Conventional register transfer level (RTL) debugging is based on overlaying simulation results on structural connectivity information of the Hardware Description Language (HDL) source. This process is helpful in locating errors but does little to help designers reason about the how and why.  Designers usually have to build a mental image of how data is propagated and used over the simulation run. As designs get more and more complex, there is a need to facilitate this reasoning process, and automate the debugging. In this paper, we present innovative debug techniques to address this shortage in adequate facilities for reasoning about behavior, and debugging errors. Our approach delivers significant technology advances in RTL debugging; it is the first comprehensive and methodical approach of its kind that extracts, analyzes, traces, explores, and queries a designs multi-cycle temporal behavior. We show how our automatic tracing scheme can shorten debugging time by orders of magnitude for unfamiliar designs. We also demonstrate how the advanced debug techniques reduce the number of regression iterations.

1.      INTRODUCTION

Debugging is generally a major endeavor for the designer with large and complex designs since these are typically:

·     Heterogeneous: composed of varied components possibly intellectual property (IP) blocks from several (best-in-class) providers; 

·     Mixed: made up of portions described at different abstraction levels - behavioral as well as structural; and

·     Diverse: composed of multiple computation domains that model real world interaction such as sensors, transducers, digital-to-analog and/or analog-to-digital converters.

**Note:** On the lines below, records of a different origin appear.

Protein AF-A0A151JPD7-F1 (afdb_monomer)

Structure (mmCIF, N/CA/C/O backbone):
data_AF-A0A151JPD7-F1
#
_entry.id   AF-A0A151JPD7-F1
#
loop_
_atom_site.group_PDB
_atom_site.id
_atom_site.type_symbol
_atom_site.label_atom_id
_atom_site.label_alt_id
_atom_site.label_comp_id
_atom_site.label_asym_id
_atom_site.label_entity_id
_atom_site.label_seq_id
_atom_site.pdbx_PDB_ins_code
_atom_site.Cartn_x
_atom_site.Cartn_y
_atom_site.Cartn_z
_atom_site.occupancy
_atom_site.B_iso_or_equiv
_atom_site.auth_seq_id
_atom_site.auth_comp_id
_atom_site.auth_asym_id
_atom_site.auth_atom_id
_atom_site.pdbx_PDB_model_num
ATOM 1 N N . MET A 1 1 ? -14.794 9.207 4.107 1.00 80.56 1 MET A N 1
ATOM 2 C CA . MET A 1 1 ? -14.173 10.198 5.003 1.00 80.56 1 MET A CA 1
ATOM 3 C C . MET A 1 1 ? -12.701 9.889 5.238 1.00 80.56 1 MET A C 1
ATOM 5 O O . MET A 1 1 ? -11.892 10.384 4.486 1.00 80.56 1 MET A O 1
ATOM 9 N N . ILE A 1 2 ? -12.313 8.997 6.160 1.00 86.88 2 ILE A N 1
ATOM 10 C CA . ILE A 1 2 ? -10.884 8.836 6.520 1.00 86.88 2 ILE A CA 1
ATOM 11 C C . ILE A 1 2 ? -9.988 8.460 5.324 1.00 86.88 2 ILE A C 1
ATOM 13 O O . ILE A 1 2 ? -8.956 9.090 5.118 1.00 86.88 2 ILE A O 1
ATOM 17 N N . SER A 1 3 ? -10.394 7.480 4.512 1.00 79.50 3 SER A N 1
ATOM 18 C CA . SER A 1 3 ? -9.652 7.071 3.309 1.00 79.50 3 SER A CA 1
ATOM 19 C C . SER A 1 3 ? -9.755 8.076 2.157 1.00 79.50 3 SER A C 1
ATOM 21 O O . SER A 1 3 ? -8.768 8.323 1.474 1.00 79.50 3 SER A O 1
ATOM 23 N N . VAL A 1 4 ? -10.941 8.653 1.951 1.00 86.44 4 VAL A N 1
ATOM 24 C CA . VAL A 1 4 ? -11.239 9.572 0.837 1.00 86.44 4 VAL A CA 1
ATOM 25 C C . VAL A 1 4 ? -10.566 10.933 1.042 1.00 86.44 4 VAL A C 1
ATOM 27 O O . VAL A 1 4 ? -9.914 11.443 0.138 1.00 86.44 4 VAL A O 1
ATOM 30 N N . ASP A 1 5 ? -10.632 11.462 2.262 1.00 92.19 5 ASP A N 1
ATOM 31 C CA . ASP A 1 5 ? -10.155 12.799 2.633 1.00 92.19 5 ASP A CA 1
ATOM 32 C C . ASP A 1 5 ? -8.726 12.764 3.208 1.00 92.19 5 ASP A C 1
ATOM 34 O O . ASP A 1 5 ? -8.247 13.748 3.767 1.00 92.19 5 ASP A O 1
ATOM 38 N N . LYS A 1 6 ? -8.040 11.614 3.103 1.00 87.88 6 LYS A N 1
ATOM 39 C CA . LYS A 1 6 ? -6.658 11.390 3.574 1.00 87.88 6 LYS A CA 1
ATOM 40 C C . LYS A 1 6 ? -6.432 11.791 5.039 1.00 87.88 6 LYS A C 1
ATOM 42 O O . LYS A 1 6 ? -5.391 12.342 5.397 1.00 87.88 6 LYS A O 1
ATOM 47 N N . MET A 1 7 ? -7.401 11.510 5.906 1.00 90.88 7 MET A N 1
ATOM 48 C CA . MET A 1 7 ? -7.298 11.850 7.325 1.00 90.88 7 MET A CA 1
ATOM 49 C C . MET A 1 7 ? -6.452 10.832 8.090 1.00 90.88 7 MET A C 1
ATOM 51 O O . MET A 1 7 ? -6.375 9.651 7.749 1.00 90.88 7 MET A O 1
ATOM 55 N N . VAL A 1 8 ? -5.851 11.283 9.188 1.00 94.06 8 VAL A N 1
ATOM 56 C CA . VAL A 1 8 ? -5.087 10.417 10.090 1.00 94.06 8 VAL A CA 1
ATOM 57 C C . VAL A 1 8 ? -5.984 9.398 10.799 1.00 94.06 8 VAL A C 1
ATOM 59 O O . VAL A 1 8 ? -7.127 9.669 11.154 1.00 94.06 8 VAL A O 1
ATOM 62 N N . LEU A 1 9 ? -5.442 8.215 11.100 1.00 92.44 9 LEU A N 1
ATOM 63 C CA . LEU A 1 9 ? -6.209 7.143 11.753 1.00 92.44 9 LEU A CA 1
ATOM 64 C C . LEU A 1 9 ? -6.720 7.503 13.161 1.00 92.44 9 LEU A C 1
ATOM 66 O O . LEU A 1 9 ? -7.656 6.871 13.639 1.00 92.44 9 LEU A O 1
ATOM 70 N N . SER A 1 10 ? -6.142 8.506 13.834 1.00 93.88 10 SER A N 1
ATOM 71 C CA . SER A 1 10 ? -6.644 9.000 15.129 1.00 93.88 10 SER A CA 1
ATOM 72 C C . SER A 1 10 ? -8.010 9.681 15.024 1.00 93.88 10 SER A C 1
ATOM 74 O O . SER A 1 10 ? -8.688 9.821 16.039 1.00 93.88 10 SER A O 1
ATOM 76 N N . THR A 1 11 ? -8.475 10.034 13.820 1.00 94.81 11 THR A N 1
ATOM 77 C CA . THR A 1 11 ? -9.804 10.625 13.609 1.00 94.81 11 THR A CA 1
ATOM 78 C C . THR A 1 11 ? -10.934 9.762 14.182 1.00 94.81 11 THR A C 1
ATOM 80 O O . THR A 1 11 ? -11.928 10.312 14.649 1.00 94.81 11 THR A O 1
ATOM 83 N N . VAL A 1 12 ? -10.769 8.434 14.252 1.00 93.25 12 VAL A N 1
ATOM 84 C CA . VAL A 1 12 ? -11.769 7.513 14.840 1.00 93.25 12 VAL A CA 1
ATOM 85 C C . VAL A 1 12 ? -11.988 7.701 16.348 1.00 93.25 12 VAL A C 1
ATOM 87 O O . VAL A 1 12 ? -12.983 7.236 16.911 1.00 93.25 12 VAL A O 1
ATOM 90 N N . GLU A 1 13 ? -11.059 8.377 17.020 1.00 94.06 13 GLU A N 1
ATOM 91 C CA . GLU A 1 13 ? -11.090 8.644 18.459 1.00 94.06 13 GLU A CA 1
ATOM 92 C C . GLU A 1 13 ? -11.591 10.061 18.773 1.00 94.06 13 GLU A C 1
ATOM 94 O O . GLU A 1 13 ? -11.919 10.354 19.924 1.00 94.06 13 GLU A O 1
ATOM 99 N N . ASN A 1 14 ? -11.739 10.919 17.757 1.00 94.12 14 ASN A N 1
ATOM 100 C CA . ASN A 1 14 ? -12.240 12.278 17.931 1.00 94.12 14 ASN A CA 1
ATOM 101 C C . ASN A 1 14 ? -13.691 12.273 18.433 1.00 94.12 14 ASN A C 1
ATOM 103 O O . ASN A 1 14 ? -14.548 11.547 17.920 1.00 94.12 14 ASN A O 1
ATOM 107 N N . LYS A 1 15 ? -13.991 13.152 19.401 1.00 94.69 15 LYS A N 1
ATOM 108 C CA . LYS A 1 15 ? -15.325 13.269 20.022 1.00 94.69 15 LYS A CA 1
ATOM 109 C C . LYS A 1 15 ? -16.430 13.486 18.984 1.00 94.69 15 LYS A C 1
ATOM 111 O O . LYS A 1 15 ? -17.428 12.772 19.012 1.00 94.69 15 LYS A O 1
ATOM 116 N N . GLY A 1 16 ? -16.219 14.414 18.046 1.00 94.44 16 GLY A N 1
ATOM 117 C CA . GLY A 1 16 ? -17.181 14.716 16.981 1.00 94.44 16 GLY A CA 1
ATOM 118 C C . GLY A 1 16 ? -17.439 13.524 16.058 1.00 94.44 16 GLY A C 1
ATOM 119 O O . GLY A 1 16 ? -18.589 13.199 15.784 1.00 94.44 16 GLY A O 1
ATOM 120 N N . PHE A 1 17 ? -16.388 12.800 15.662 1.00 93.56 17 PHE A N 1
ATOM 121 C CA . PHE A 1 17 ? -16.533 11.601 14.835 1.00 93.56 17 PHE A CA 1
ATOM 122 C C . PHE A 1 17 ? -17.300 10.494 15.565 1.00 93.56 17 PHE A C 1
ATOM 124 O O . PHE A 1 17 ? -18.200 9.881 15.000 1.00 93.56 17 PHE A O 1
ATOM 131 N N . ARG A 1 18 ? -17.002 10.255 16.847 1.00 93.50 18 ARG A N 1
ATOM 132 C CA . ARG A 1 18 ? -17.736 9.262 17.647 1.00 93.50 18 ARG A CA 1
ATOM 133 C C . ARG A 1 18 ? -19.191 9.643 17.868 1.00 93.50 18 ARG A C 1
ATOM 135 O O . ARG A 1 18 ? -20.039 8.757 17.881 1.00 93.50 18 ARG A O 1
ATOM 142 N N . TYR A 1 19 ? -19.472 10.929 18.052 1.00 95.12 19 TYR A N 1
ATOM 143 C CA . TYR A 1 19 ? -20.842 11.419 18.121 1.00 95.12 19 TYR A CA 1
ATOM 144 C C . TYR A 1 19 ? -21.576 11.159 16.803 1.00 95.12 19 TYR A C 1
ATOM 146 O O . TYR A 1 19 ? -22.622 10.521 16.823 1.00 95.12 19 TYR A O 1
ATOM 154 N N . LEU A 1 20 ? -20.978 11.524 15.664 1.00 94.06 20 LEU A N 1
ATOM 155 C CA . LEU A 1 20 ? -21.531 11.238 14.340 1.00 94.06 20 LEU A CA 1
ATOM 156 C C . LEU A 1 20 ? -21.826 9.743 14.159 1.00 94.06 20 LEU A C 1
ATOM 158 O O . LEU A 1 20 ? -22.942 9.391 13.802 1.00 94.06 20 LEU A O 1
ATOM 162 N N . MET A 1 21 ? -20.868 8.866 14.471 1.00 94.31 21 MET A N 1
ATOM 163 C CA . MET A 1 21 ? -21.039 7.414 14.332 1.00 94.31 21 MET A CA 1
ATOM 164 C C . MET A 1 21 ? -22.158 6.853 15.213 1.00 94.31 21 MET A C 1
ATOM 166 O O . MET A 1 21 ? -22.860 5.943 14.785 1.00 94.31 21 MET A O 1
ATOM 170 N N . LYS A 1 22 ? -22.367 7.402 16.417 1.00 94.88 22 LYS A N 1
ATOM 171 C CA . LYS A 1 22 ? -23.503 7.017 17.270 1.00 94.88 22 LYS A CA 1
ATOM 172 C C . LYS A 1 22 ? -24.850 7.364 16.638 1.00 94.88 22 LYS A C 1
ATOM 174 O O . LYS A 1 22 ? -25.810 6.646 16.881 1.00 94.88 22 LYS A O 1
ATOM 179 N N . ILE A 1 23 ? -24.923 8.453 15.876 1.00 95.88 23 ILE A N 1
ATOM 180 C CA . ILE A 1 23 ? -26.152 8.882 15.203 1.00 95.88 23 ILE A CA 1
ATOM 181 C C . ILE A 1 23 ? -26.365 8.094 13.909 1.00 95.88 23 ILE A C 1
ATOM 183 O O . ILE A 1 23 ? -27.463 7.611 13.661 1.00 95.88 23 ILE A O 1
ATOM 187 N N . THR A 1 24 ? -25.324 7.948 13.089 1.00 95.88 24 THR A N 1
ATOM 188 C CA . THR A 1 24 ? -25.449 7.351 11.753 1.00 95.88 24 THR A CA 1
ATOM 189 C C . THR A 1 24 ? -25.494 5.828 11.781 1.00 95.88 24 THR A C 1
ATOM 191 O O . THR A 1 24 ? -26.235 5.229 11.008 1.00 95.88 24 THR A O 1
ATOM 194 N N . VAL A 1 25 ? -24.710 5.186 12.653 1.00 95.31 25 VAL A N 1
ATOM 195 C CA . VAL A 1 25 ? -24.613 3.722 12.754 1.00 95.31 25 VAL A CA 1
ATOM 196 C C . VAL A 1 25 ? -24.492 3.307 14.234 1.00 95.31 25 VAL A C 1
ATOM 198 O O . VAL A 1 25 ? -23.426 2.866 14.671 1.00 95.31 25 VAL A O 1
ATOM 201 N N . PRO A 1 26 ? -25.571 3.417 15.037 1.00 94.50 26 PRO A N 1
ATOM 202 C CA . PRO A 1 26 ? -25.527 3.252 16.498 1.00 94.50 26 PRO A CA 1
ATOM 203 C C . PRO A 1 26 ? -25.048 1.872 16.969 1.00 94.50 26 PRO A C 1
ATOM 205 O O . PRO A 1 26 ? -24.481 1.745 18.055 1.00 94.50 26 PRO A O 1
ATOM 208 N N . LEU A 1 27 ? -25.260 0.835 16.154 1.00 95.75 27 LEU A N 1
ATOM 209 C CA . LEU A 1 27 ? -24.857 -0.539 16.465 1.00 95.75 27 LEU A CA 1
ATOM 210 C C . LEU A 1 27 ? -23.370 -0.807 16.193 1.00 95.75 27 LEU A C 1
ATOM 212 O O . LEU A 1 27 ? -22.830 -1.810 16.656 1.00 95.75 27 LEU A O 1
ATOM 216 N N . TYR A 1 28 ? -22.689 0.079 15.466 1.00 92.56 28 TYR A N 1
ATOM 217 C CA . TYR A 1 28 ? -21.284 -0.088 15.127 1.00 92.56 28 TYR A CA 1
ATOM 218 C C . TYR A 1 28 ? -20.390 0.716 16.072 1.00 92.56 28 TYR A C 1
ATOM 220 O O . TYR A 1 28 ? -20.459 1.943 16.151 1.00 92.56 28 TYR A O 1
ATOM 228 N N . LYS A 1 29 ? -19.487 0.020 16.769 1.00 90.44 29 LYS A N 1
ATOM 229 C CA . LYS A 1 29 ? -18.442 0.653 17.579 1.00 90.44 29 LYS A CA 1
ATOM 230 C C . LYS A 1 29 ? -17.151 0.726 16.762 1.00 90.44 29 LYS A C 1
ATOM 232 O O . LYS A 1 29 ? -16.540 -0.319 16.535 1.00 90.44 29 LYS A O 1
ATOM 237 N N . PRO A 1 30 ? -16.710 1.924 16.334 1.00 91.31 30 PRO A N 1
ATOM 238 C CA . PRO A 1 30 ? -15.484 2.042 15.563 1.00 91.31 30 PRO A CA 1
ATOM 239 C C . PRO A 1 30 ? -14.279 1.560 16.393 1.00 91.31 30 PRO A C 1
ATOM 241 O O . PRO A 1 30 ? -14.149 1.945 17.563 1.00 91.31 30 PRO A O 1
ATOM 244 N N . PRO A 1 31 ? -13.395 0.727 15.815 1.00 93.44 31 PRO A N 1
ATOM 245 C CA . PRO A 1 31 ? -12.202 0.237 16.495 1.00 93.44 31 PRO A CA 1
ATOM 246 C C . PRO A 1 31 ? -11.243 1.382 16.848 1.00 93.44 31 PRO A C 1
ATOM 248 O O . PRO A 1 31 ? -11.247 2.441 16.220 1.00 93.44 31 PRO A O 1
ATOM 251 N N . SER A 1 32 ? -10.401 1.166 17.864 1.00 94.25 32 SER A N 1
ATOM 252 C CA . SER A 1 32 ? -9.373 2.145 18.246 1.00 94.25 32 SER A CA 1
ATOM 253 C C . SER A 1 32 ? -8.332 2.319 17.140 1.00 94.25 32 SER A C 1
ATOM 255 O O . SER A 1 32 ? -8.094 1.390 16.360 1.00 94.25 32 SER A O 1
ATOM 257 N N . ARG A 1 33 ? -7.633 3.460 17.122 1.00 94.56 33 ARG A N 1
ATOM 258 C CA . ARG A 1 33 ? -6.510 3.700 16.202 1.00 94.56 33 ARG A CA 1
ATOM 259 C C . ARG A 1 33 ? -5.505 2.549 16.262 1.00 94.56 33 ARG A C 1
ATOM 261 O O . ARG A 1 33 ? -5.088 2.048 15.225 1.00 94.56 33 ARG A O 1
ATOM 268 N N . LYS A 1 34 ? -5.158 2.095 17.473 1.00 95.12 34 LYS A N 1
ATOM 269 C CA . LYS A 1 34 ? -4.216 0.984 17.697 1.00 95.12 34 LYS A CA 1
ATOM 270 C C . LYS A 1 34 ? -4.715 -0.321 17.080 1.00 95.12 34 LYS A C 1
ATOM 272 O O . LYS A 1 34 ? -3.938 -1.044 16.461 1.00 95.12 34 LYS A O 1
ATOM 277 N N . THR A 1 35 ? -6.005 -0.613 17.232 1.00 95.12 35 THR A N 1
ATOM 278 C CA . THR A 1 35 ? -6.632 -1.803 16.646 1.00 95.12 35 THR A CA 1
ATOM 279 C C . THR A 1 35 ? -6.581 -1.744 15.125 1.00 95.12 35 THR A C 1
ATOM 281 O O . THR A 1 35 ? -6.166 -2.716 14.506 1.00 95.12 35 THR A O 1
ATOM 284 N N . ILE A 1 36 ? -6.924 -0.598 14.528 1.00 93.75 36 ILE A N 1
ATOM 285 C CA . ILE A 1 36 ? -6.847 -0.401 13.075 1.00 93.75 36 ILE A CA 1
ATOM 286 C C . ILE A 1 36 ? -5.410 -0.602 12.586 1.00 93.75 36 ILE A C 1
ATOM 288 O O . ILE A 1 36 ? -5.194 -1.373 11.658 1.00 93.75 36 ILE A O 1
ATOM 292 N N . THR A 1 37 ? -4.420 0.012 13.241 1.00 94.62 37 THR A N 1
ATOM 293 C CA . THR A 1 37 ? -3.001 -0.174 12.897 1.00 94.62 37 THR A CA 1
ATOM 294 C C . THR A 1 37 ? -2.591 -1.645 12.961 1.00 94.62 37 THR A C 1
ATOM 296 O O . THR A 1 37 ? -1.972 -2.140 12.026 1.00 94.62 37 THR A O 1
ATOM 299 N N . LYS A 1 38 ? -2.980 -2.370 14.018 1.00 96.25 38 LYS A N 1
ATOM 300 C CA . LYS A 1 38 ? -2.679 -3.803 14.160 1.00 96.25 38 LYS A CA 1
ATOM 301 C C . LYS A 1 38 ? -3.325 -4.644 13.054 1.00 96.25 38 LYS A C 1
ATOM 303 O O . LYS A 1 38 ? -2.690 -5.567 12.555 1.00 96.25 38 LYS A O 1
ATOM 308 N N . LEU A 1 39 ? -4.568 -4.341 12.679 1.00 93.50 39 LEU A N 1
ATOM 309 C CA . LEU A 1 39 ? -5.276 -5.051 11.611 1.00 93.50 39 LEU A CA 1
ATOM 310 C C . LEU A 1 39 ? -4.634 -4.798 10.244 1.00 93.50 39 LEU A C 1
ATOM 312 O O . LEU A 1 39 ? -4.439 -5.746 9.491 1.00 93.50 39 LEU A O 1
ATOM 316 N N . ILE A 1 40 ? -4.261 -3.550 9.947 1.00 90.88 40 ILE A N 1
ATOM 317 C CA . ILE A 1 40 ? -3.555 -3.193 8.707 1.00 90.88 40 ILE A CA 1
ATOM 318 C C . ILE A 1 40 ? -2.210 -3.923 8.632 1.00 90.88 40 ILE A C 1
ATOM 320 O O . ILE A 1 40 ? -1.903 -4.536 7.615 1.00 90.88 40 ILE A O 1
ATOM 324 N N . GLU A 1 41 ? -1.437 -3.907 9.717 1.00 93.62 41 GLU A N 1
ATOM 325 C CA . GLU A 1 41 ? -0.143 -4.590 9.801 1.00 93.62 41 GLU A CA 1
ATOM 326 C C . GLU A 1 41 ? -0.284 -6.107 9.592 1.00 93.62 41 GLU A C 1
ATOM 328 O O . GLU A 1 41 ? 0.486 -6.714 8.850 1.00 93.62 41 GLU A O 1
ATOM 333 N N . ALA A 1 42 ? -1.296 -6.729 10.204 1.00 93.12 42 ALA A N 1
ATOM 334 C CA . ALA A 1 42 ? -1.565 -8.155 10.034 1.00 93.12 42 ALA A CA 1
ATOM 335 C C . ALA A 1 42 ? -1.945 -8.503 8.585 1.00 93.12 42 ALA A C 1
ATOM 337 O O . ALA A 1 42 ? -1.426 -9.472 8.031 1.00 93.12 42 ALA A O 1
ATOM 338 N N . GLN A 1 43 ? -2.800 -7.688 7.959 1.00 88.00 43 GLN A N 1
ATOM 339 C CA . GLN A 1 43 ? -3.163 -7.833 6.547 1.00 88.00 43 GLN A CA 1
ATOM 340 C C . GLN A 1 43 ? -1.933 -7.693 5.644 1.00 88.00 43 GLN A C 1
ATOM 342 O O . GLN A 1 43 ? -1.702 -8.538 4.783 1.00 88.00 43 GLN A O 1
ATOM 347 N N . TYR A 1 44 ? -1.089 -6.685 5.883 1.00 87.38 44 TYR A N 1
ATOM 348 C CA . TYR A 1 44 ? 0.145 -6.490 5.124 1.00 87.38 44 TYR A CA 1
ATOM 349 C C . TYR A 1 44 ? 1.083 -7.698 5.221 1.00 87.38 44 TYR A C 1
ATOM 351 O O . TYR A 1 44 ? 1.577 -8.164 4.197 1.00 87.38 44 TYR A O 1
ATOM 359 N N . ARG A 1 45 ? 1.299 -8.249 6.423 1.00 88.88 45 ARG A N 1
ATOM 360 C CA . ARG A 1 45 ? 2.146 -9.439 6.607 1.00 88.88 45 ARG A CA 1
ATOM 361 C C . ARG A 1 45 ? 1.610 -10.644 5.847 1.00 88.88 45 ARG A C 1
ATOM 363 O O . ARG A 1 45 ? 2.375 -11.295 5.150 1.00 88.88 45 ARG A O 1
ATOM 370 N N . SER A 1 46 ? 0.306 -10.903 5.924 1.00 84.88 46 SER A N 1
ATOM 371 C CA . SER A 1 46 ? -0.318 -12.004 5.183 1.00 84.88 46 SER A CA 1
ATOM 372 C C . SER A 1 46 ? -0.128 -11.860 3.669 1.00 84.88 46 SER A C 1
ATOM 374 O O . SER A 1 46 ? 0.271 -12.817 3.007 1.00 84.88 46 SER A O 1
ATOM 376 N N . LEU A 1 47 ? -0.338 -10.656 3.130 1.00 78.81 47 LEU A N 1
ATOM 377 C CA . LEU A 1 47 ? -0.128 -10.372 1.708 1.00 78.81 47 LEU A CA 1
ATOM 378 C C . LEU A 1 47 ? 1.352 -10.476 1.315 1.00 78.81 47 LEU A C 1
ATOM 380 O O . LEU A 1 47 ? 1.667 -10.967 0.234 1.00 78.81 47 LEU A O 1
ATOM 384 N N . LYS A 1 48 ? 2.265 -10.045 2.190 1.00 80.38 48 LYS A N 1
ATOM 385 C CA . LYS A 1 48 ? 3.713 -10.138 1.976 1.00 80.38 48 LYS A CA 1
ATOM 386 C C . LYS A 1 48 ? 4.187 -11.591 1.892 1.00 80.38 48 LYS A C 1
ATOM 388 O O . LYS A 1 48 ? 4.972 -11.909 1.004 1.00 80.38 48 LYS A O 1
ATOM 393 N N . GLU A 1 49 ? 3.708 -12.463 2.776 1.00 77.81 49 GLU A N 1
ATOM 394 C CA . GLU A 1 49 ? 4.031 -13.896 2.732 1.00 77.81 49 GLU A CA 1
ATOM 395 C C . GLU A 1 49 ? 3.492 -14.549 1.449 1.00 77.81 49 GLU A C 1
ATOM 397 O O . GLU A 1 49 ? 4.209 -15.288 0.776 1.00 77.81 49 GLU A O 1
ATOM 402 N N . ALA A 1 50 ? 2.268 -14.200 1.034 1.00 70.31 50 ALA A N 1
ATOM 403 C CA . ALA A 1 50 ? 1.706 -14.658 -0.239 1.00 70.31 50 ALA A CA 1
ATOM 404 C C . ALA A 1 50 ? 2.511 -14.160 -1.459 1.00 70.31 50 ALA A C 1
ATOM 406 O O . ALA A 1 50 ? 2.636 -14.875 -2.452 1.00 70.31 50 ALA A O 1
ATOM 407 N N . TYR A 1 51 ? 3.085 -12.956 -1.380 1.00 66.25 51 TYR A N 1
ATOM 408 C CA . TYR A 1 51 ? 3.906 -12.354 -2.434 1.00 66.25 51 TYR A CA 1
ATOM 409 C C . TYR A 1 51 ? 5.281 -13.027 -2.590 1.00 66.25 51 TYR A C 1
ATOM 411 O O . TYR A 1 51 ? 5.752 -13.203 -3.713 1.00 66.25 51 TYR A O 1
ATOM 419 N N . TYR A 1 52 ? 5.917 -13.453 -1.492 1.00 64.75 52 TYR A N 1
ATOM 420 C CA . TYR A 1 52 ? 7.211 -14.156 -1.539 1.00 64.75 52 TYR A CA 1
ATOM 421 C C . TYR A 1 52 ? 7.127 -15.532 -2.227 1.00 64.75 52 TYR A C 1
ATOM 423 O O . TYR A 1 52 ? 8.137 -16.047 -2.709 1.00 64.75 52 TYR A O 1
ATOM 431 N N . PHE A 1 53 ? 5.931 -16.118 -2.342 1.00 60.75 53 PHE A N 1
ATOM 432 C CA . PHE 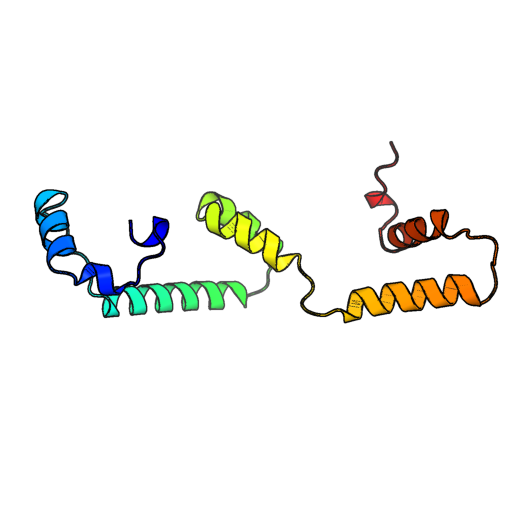A 1 53 ? 5.719 -17.487 -2.820 1.00 60.75 53 PHE A CA 1
ATOM 433 C C . PHE A 1 53 ? 5.645 -17.646 -4.357 1.00 60.75 53 PHE A C 1
ATOM 435 O O . PHE A 1 53 ? 4.949 -18.517 -4.865 1.00 60.75 53 PHE A O 1
ATOM 442 N N . LYS A 1 54 ? 6.425 -16.862 -5.116 1.00 59.69 54 LYS A N 1
ATOM 443 C CA . LYS A 1 54 ? 6.561 -16.914 -6.592 1.00 59.69 54 LYS A CA 1
ATOM 444 C C . LYS A 1 54 ? 5.296 -16.558 -7.382 1.00 59.69 54 LYS A C 1
ATOM 446 O O . LYS A 1 54 ? 4.559 -17.452 -7.787 1.00 59.69 54 LYS A O 1
ATOM 451 N N . ARG A 1 55 ? 5.145 -15.284 -7.767 1.00 63.62 55 ARG A N 1
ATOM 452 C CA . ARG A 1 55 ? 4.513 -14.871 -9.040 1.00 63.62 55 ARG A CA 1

The stimulus and response data used to exercise and observe design behavior is also a large and varied data set. Manipulating, studying, and analyzing this data and its correlation with expected or desired behavior, and the designs implementation (i.e., actual) behavior is a horrendous undertaking. The process of debugging involves locating the logic that is associated with an error, isolating the pertinent cause and effect relationships, and understanding exactly how the design is supposed to behave and why it is not behaving that way as shown in Figure 1. Debug, with its demands for time and energy from expert designers, is quickly becoming the bottleneck in the verification process for todays complex system-on-chip (SoC) designs.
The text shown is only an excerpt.